题意
承接这题:
\(\sum\limits_{d=1}^{n}d*\sum\limits_{x=1}^{\frac{n}{d}}x^2*\mu(x)(\sum\limits_{i=1}^{\frac{n}{d*x}}i)(\sum\limits_{j=1}^{\frac{m}{d*x}}j)\)
设\(T=d*x\),\(sum(x)=\sum\limits_{i=1}^{n}i\):
\(\sum\limits_{T=1}^{n}sum(\frac{n}{T})*sum(\frac{m}{T})\sum\limits_{d|T}d*\frac{T^2}{d^2}\mu(\frac{T}{d})\)

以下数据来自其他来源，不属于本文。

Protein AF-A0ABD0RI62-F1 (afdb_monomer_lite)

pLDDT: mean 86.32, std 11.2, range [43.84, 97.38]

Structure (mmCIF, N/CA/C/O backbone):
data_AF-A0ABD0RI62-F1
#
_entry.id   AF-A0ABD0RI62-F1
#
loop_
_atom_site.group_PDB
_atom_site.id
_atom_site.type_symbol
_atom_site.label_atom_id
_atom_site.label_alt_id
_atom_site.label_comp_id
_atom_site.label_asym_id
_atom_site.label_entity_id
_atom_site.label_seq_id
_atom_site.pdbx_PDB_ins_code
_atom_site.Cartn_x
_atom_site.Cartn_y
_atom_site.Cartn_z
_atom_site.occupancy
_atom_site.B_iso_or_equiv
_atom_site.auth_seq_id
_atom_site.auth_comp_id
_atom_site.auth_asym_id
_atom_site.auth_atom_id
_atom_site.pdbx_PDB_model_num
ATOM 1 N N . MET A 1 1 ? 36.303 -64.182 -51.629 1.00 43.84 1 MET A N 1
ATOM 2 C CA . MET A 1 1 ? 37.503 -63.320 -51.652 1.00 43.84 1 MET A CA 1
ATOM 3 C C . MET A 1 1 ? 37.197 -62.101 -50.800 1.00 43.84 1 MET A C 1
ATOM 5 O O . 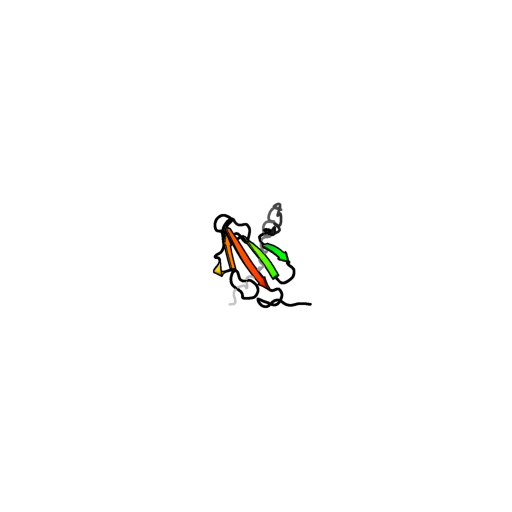MET A 1 1 ? 36.294 -61.359 -51.155 1.00 43.84 1 MET A O 1
ATOM 9 N N . MET A 1 2 ? 37.834 -61.969 -49.634 1.00 48.00 2 MET A N 1
ATOM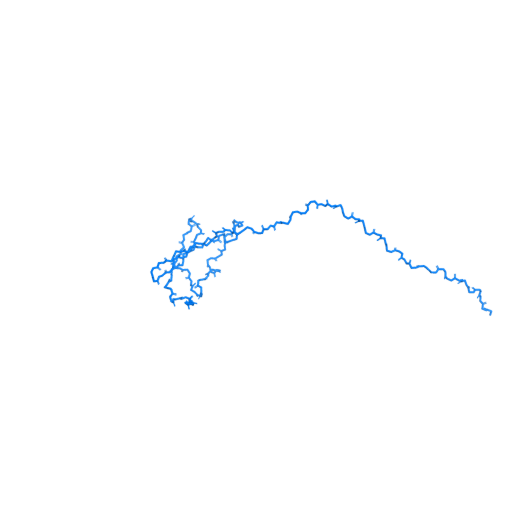 10 C CA . MET A 1 2 ? 37.645 -60.813 -48.750 1.00 48.00 2 MET A CA 1
ATOM 11 C C . MET A 1 2 ? 38.441 -59.644 -49.351 1.00 48.00 2 MET A C 1
ATOM 13 O O . MET A 1 2 ? 39.653 -59.768 -49.515 1.00 48.00 2 MET A O 1
ATOM 17 N N . GLY A 1 3 ? 37.765 -58.570 -49.768 1.00 64.69 3 GLY A N 1
ATOM 18 C CA . GLY A 1 3 ? 38.412 -57.368 -50.308 1.00 64.69 3 GLY A CA 1
ATOM 19 C C . GLY A 1 3 ? 39.280 -56.662 -49.255 1.00 64.69 3 GLY A C 1
ATOM 20 O O . GLY A 1 3 ? 39.099 -56.906 -48.059 1.00 64.69 3 GLY A O 1
ATOM 21 N N . PRO A 1 4 ? 40.239 -55.815 -49.669 1.00 62.25 4 PRO A N 1
ATOM 22 C CA . PRO A 1 4 ? 41.183 -55.187 -48.751 1.00 62.25 4 PRO A CA 1
ATOM 23 C C . PRO A 1 4 ? 40.432 -54.300 -47.753 1.00 62.25 4 PRO A C 1
ATOM 25 O O . PRO A 1 4 ? 39.686 -53.406 -48.143 1.00 62.25 4 PRO A O 1
ATOM 28 N N . ALA A 1 5 ? 40.619 -54.563 -46.459 1.00 62.88 5 ALA A N 1
ATOM 29 C CA . ALA A 1 5 ? 40.059 -53.743 -45.395 1.00 62.88 5 ALA A CA 1
ATOM 30 C C . ALA A 1 5 ? 40.780 -52.388 -45.382 1.00 62.88 5 ALA A C 1
ATOM 32 O O . ALA A 1 5 ? 41.876 -52.254 -44.833 1.00 62.88 5 ALA A O 1
ATOM 33 N N . THR A 1 6 ? 40.188 -51.383 -46.026 1.00 67.44 6 THR A N 1
ATOM 34 C CA . THR A 1 6 ? 40.680 -50.007 -45.974 1.00 67.44 6 THR A CA 1
ATOM 35 C C . THR A 1 6 ? 40.622 -49.534 -44.525 1.00 67.44 6 THR A C 1
ATOM 37 O O . THR A 1 6 ? 39.560 -49.526 -43.904 1.00 67.44 6 THR A O 1
ATOM 40 N N . LYS A 1 7 ? 41.779 -49.186 -43.958 1.00 70.50 7 LYS A N 1
ATOM 41 C CA . LYS A 1 7 ? 41.892 -48.733 -42.571 1.00 70.50 7 LYS A CA 1
ATOM 42 C C . LYS A 1 7 ? 41.105 -47.426 -42.427 1.00 70.50 7 LYS A C 1
ATOM 44 O O . LYS A 1 7 ? 41.456 -46.429 -43.050 1.00 70.50 7 LYS A O 1
ATOM 49 N N . LEU A 1 8 ? 40.023 -47.444 -41.652 1.00 68.44 8 LEU A N 1
ATOM 50 C CA . LEU A 1 8 ? 39.219 -46.253 -41.387 1.00 68.44 8 LEU A CA 1
ATOM 51 C C . LEU A 1 8 ? 40.041 -45.289 -40.523 1.00 68.44 8 LEU A C 1
ATOM 53 O O . LEU A 1 8 ? 40.300 -45.563 -39.352 1.00 68.44 8 LEU A O 1
ATOM 57 N N . THR A 1 9 ? 40.468 -44.169 -41.104 1.00 70.50 9 THR A N 1
ATOM 58 C CA . THR A 1 9 ? 41.097 -43.068 -40.366 1.00 70.50 9 THR A CA 1
ATOM 59 C C . THR A 1 9 ? 39.991 -42.220 -39.752 1.00 70.50 9 THR A C 1
ATOM 61 O O . THR A 1 9 ? 39.557 -41.230 -40.333 1.00 70.50 9 THR A O 1
ATOM 64 N N . TRP A 1 10 ? 39.471 -42.654 -38.608 1.00 72.81 10 TRP A N 1
ATOM 65 C CA . TRP A 1 10 ? 38.548 -41.846 -37.820 1.00 72.81 10 TRP A CA 1
ATOM 66 C C . TRP A 1 10 ? 39.331 -40.977 -36.831 1.00 72.81 10 TRP A C 1
ATOM 68 O O . TRP A 1 10 ? 40.222 -41.472 -36.140 1.00 72.81 10 TRP A O 1
ATOM 78 N N . SER A 1 11 ? 38.983 -39.694 -36.753 1.00 74.88 11 SER A N 1
ATOM 79 C CA . SER A 1 11 ? 39.466 -38.759 -35.734 1.00 74.88 11 SER A CA 1
ATOM 80 C C . SER A 1 11 ? 38.279 -38.081 -35.058 1.00 74.88 11 SER A C 1
ATOM 82 O O . SER A 1 11 ? 37.290 -37.765 -35.720 1.00 74.88 11 SER A O 1
ATOM 84 N N . PHE A 1 12 ? 38.389 -37.845 -33.751 1.00 79.62 12 PHE A N 1
ATOM 85 C CA . PHE A 1 12 ? 37.345 -37.177 -32.978 1.00 79.62 12 PHE A CA 1
ATOM 86 C C . PHE A 1 12 ? 37.104 -35.761 -33.536 1.00 79.62 12 PHE A C 1
ATOM 88 O O . PHE A 1 12 ? 38.082 -35.037 -33.742 1.00 79.62 12 PHE A O 1
ATOM 95 N N . PRO A 1 13 ? 35.849 -35.348 -33.797 1.00 79.56 13 PRO A N 1
ATOM 96 C CA . PRO A 1 13 ? 35.566 -33.992 -34.249 1.00 79.56 13 PRO A CA 1
ATOM 97 C C . PRO A 1 13 ? 36.007 -32.986 -33.184 1.00 79.56 13 PRO A C 1
ATOM 99 O O . PRO A 1 13 ? 35.529 -33.028 -32.051 1.00 79.56 13 PRO A O 1
ATOM 102 N N . THR A 1 14 ? 36.914 -32.076 -33.527 1.00 80.06 14 THR A N 1
ATOM 103 C CA . THR A 1 14 ? 37.218 -30.929 -32.669 1.00 80.06 14 THR A CA 1
ATOM 104 C C . THR A 1 14 ? 36.009 -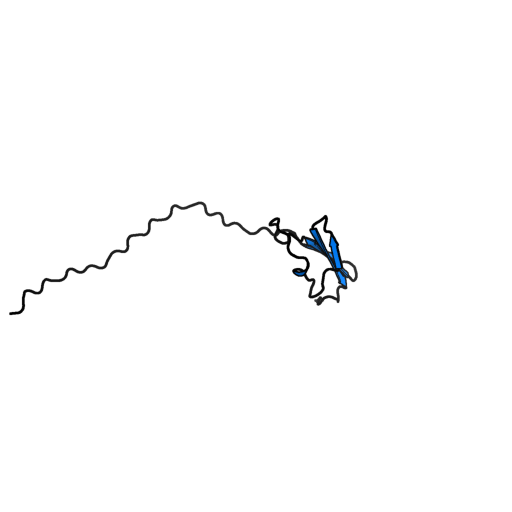30.007 -32.648 1.00 80.06 14 THR A C 1
ATOM 106 O O . THR A 1 14 ? 35.581 -29.530 -33.701 1.00 80.06 14 THR A O 1
ATOM 109 N N . LEU A 1 15 ? 35.450 -29.781 -31.458 1.00 80.62 15 LEU A N 1
ATOM 110 C CA . LEU A 1 15 ? 34.410 -28.778 -31.272 1.00 80.62 15 LEU A CA 1
ATOM 111 C C . LEU A 1 15 ? 35.029 -27.413 -31.608 1.00 80.62 15 LEU A C 1
ATOM 113 O O . LEU A 1 15 ? 36.081 -27.098 -31.046 1.00 80.62 15 LEU A O 1
ATOM 117 N N . PRO A 1 16 ? 34.447 -26.635 -32.538 1.00 78.75 16 PRO A N 1
ATOM 118 C CA . PRO A 1 16 ? 34.901 -25.277 -32.789 1.00 78.75 16 PRO A CA 1
ATOM 119 C C . PRO A 1 16 ? 34.891 -24.507 -31.472 1.00 78.75 16 PRO A C 1
ATOM 121 O O . PRO A 1 16 ? 33.904 -24.562 -30.741 1.00 78.75 16 PRO A O 1
ATOM 124 N N . GLU A 1 17 ? 35.991 -23.827 -31.162 1.00 75.31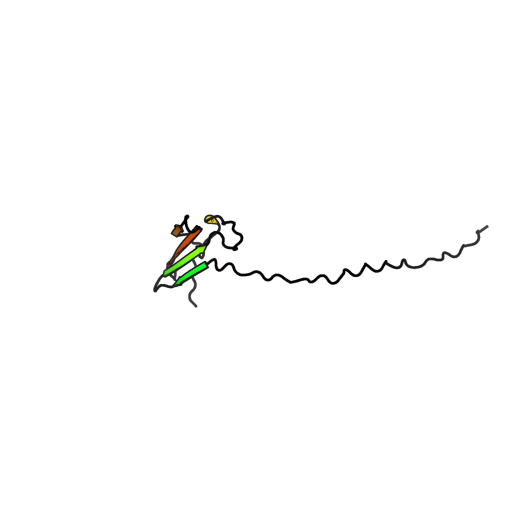 17 GLU A N 1
ATOM 125 C CA . GLU A 1 17 ? 36.044 -22.956 -29.995 1.00 75.31 17 GLU A CA 1
ATOM 126 C C . GLU A 1 17 ? 34.981 -21.869 -30.177 1.00 75.31 17 GLU A C 1
ATOM 128 O O . GLU A 1 17 ? 34.955 -21.191 -31.211 1.00 75.31 17 GLU A O 1
ATOM 133 N N . GLU A 1 18 ? 34.043 -21.773 -29.230 1.00 77.19 18 GLU A N 1
ATOM 134 C CA . GLU A 1 18 ? 33.021 -20.735 -29.288 1.00 77.19 18 GLU A CA 1
ATOM 135 C C . GLU A 1 18 ? 33.721 -19.371 -29.316 1.00 77.19 18 GLU A C 1
ATOM 137 O O . GLU A 1 18 ? 34.668 -19.157 -28.551 1.00 77.19 18 GLU A O 1
ATOM 142 N N . PRO A 1 19 ? 33.302 -18.446 -30.200 1.00 77.25 19 PRO A N 1
ATOM 143 C CA . PRO A 1 19 ? 33.886 -17.118 -30.241 1.00 77.25 19 PRO A CA 1
ATOM 144 C C . PRO A 1 19 ? 33.792 -16.506 -28.847 1.00 77.25 19 PRO A C 1
ATOM 146 O O . PRO A 1 19 ? 32.691 -16.395 -28.304 1.00 77.25 19 PRO A O 1
ATOM 149 N N . GLN A 1 20 ? 34.931 -16.116 -28.270 1.00 71.31 20 GLN A N 1
ATOM 150 C CA . GLN A 1 20 ? 34.927 -15.396 -27.003 1.00 71.31 20 GLN A CA 1
ATOM 151 C C . GLN A 1 20 ? 34.079 -14.138 -27.197 1.00 71.31 20 GLN A C 1
ATOM 153 O O . GLN A 1 20 ? 34.399 -13.289 -28.035 1.00 71.31 20 GLN A O 1
ATOM 158 N N . GLN A 1 21 ? 32.946 -14.063 -26.493 1.00 74.25 21 GLN A N 1
ATOM 159 C CA . GLN A 1 21 ? 32.126 -12.862 -26.519 1.00 74.25 21 GLN A CA 1
ATOM 160 C C . GLN A 1 21 ? 32.991 -11.700 -26.025 1.00 74.25 21 GLN A C 1
ATOM 162 O O . GLN A 1 21 ? 33.708 -11.862 -25.038 1.00 74.25 21 GLN A O 1
ATOM 167 N N . PRO A 1 22 ? 32.968 -10.547 -26.713 1.00 76.06 22 PRO A N 1
ATOM 168 C CA . PRO A 1 22 ? 33.699 -9.380 -26.249 1.00 76.06 22 PRO A CA 1
ATOM 169 C C . PRO A 1 22 ? 33.224 -9.022 -24.839 1.00 76.06 22 PRO A C 1
ATOM 171 O O . PRO A 1 22 ? 32.020 -9.065 -24.582 1.00 76.06 22 PRO A O 1
ATOM 174 N N . ASP A 1 23 ? 34.155 -8.661 -23.954 1.00 73.44 23 ASP A N 1
ATOM 175 C CA . ASP A 1 23 ? 33.846 -8.186 -22.604 1.00 73.44 23 ASP A CA 1
ATOM 176 C C . ASP A 1 23 ? 33.002 -6.908 -22.701 1.00 73.44 23 ASP A C 1
ATOM 178 O O . ASP A 1 23 ? 33.509 -5.792 -22.842 1.00 73.44 23 ASP A O 1
ATOM 182 N N . VAL A 1 24 ? 31.679 -7.073 -22.695 1.00 79.88 24 VAL A N 1
ATOM 183 C CA . VAL A 1 24 ? 30.745 -5.954 -22.644 1.00 79.88 24 VAL A CA 1
ATOM 184 C C . VAL A 1 24 ? 30.720 -5.461 -21.200 1.00 79.88 24 VAL A C 1
ATOM 186 O O . VAL A 1 24 ? 30.606 -6.292 -20.295 1.00 79.88 24 VAL A O 1
ATOM 189 N N . PRO A 1 25 ? 30.785 -4.142 -20.945 1.00 83.25 25 PRO A N 1
ATOM 190 C CA . PRO A 1 25 ? 30.569 -3.604 -19.610 1.00 83.25 25 PRO A CA 1
ATOM 191 C C . PRO A 1 25 ? 29.172 -4.003 -19.119 1.00 83.25 25 PRO A C 1
ATOM 193 O O . PRO A 1 25 ? 28.164 -3.405 -19.493 1.00 83.25 25 PRO A O 1
ATOM 196 N N . PHE A 1 26 ? 29.102 -5.065 -18.320 1.00 81.38 26 PHE A N 1
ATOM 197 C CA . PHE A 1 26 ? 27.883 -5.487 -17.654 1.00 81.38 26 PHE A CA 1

\(\sum\limits_{T=1}^{n}sum(\frac{n}{T})*sum(\frac{m}{T})T*\sum\limits_{d|T}\frac{T}{d}\mu(\frac{T}{d})\)
\(\sum\limits_{T=1}^{n}sum(\frac{n}{T})*sum(\frac{m}{T})T*\sum\limits_{d|T}d\mu(d)\)

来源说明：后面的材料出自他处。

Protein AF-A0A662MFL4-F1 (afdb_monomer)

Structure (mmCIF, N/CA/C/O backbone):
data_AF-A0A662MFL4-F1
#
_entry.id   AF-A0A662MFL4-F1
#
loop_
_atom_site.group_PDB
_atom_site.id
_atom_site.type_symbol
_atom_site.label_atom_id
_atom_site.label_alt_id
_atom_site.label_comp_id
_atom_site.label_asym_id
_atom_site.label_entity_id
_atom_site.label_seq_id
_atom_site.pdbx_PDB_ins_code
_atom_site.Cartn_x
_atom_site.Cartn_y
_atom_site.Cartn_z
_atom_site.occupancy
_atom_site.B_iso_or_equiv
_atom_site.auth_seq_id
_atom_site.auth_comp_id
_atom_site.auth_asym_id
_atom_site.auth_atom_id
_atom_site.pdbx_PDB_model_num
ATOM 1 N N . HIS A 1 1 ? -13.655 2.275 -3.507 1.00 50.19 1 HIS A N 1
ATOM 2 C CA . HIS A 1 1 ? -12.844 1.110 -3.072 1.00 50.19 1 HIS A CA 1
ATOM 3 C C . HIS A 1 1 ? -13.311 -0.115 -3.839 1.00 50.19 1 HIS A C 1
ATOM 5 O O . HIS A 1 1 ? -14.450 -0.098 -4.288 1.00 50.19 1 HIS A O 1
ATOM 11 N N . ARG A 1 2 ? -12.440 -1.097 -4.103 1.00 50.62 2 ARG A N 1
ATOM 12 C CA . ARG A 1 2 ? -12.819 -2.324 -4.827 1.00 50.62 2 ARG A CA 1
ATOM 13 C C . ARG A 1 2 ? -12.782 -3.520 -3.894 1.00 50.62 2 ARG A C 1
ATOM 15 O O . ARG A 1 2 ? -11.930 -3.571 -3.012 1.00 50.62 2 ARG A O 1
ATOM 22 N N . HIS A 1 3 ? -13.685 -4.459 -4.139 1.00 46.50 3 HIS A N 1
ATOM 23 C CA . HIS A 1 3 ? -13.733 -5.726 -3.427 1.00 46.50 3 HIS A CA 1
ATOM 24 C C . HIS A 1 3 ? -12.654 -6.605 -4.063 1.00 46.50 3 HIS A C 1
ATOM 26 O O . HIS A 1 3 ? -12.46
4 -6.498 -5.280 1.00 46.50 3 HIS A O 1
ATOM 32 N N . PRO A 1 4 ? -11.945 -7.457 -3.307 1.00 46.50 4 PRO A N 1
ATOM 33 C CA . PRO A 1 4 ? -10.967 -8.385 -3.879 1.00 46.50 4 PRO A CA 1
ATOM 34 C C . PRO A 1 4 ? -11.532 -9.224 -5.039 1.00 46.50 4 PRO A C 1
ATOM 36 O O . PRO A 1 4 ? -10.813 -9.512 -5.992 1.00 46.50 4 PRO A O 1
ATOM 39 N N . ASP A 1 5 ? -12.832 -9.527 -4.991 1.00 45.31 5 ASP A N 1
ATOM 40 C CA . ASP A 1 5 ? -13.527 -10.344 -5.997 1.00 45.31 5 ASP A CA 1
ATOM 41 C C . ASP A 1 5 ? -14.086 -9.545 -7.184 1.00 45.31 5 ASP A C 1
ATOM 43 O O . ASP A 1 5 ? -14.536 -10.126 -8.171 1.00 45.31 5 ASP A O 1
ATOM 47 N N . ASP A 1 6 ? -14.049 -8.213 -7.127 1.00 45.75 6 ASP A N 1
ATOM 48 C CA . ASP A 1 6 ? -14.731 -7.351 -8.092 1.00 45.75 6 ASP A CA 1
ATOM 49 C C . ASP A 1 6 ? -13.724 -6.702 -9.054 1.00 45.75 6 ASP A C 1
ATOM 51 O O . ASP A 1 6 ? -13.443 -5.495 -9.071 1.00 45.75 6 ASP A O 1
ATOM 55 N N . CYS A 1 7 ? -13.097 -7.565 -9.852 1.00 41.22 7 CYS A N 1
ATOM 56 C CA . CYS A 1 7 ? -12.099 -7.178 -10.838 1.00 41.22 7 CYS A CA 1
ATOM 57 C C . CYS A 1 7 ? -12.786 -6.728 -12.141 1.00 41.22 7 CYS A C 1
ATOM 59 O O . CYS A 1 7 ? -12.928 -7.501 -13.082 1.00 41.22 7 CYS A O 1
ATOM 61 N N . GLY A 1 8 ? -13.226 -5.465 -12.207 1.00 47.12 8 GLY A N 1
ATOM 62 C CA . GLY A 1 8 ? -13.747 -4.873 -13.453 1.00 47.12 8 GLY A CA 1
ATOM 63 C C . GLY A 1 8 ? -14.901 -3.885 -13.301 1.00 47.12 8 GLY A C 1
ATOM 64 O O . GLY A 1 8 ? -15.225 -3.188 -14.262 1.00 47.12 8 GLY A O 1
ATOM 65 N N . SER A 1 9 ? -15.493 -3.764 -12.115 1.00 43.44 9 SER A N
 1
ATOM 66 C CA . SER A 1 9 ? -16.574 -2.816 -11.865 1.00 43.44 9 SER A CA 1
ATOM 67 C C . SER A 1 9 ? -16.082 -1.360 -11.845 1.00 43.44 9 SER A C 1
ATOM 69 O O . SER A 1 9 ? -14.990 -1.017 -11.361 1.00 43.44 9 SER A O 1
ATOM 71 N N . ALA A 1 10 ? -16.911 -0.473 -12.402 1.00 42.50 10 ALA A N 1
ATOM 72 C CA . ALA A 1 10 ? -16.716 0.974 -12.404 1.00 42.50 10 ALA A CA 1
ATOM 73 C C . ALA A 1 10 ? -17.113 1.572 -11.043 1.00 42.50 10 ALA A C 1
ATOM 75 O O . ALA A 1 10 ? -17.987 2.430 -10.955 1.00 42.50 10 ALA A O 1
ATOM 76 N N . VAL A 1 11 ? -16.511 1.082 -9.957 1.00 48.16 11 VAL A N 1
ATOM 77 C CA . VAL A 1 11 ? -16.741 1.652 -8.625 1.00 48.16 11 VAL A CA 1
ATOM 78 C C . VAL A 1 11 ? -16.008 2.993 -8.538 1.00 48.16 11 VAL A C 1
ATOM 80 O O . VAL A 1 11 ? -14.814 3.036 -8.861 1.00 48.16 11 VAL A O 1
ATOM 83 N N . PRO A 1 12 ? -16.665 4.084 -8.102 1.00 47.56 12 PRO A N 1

考虑如何求\(f(T)=\sum\limits_{d|T}d\mu(d)\):
这是个积性函数:
证明:
显然有\(f(p^k)=1-p\)。
设\(n=p_1^{c_1}*p_2^{c_2}*...*p_k^{c_k}\)。
考虑求出了\(f(p_1^{c_1}*p_2^{c_2}*...*p_{k-1}^{c_{k-1}})\),现在加入\(p_k^{c_k}\),考虑加上\(2\)个以上\(p_k\)的约数的\(\mu()\)为\(0\),不考虑,加上\(0\)个的约数和原来相同,加上\(1\)个的约数\(\mu\)会变号,因此:
\(f(n)=f(p_1^{c_1}*p_2^{c_2}*...*p_{k-1}^{c_{k-1}})*1-f(p_1^{c_1}*p_2^{c_2}*...*p_{k-1}^{c_{k-1}})*p=f(p_1^{c_1}*p_2^{c_2}*...*p_{k-1}^{c_{k-1}})*f(p_k^{c_k})\)
于是可以线性筛求出,询问只需除法分块即可。
注意模数是\(10^8+9\)!!!!!!!!!!!!!!
code:
#include<bits/stdc++.h>
using namespace std;
typedef long long ll;
const int maxn=10000010;
const ll mod=1e8+9;
int T,n,m;
ll f[maxn],sum[maxn],s[maxn];
bool vis[maxn];
vector<int>prime;
inline void pre_work(int n)
{
vis[1]=1;f[1]=1;
for(int i=2;i<=n;i++)
{
if(!vis[i])prime.push_back(i),f[i]=(mod+1-i)%mod;
for(unsigned int j=0;j<prime.size()&&i*prime[j]<=n;j++)
{
vis[i*prime[j]]=1;
if(i%prime[j]==0){f[i*prime[j]]=f[i];break;}
f[i*prime[j]]=f[i]*f[prime[j]]%mod;
}
}
for(int i=1;i<=n;i++)sum[i]=(sum[i-1]+1ll*i*f[i]%mod)%mod;
for(int i=1;i<=n;i++)s[i]=(s[i-1]+i)%mod;
}
inline ll solve(int n,int m)
{
ll res=0;
if(n>m)swap(n,m);
for(int l=1,r;l<=n;l=r+1)
{
r=min(n/(n/l),m/(m/l));
res=(res+s[n/l]*s[m/l]%mod*((sum[r]-sum[l-1])%mod+mod)%mod)%mod;
}
return res;
}
int main()
{
pre_work(10000000);
scanf("%d",&T);
while(T--)
{
scanf("%d%d",&n,&m);
printf("%lld\n",solve(n,m));
}
return 0;
}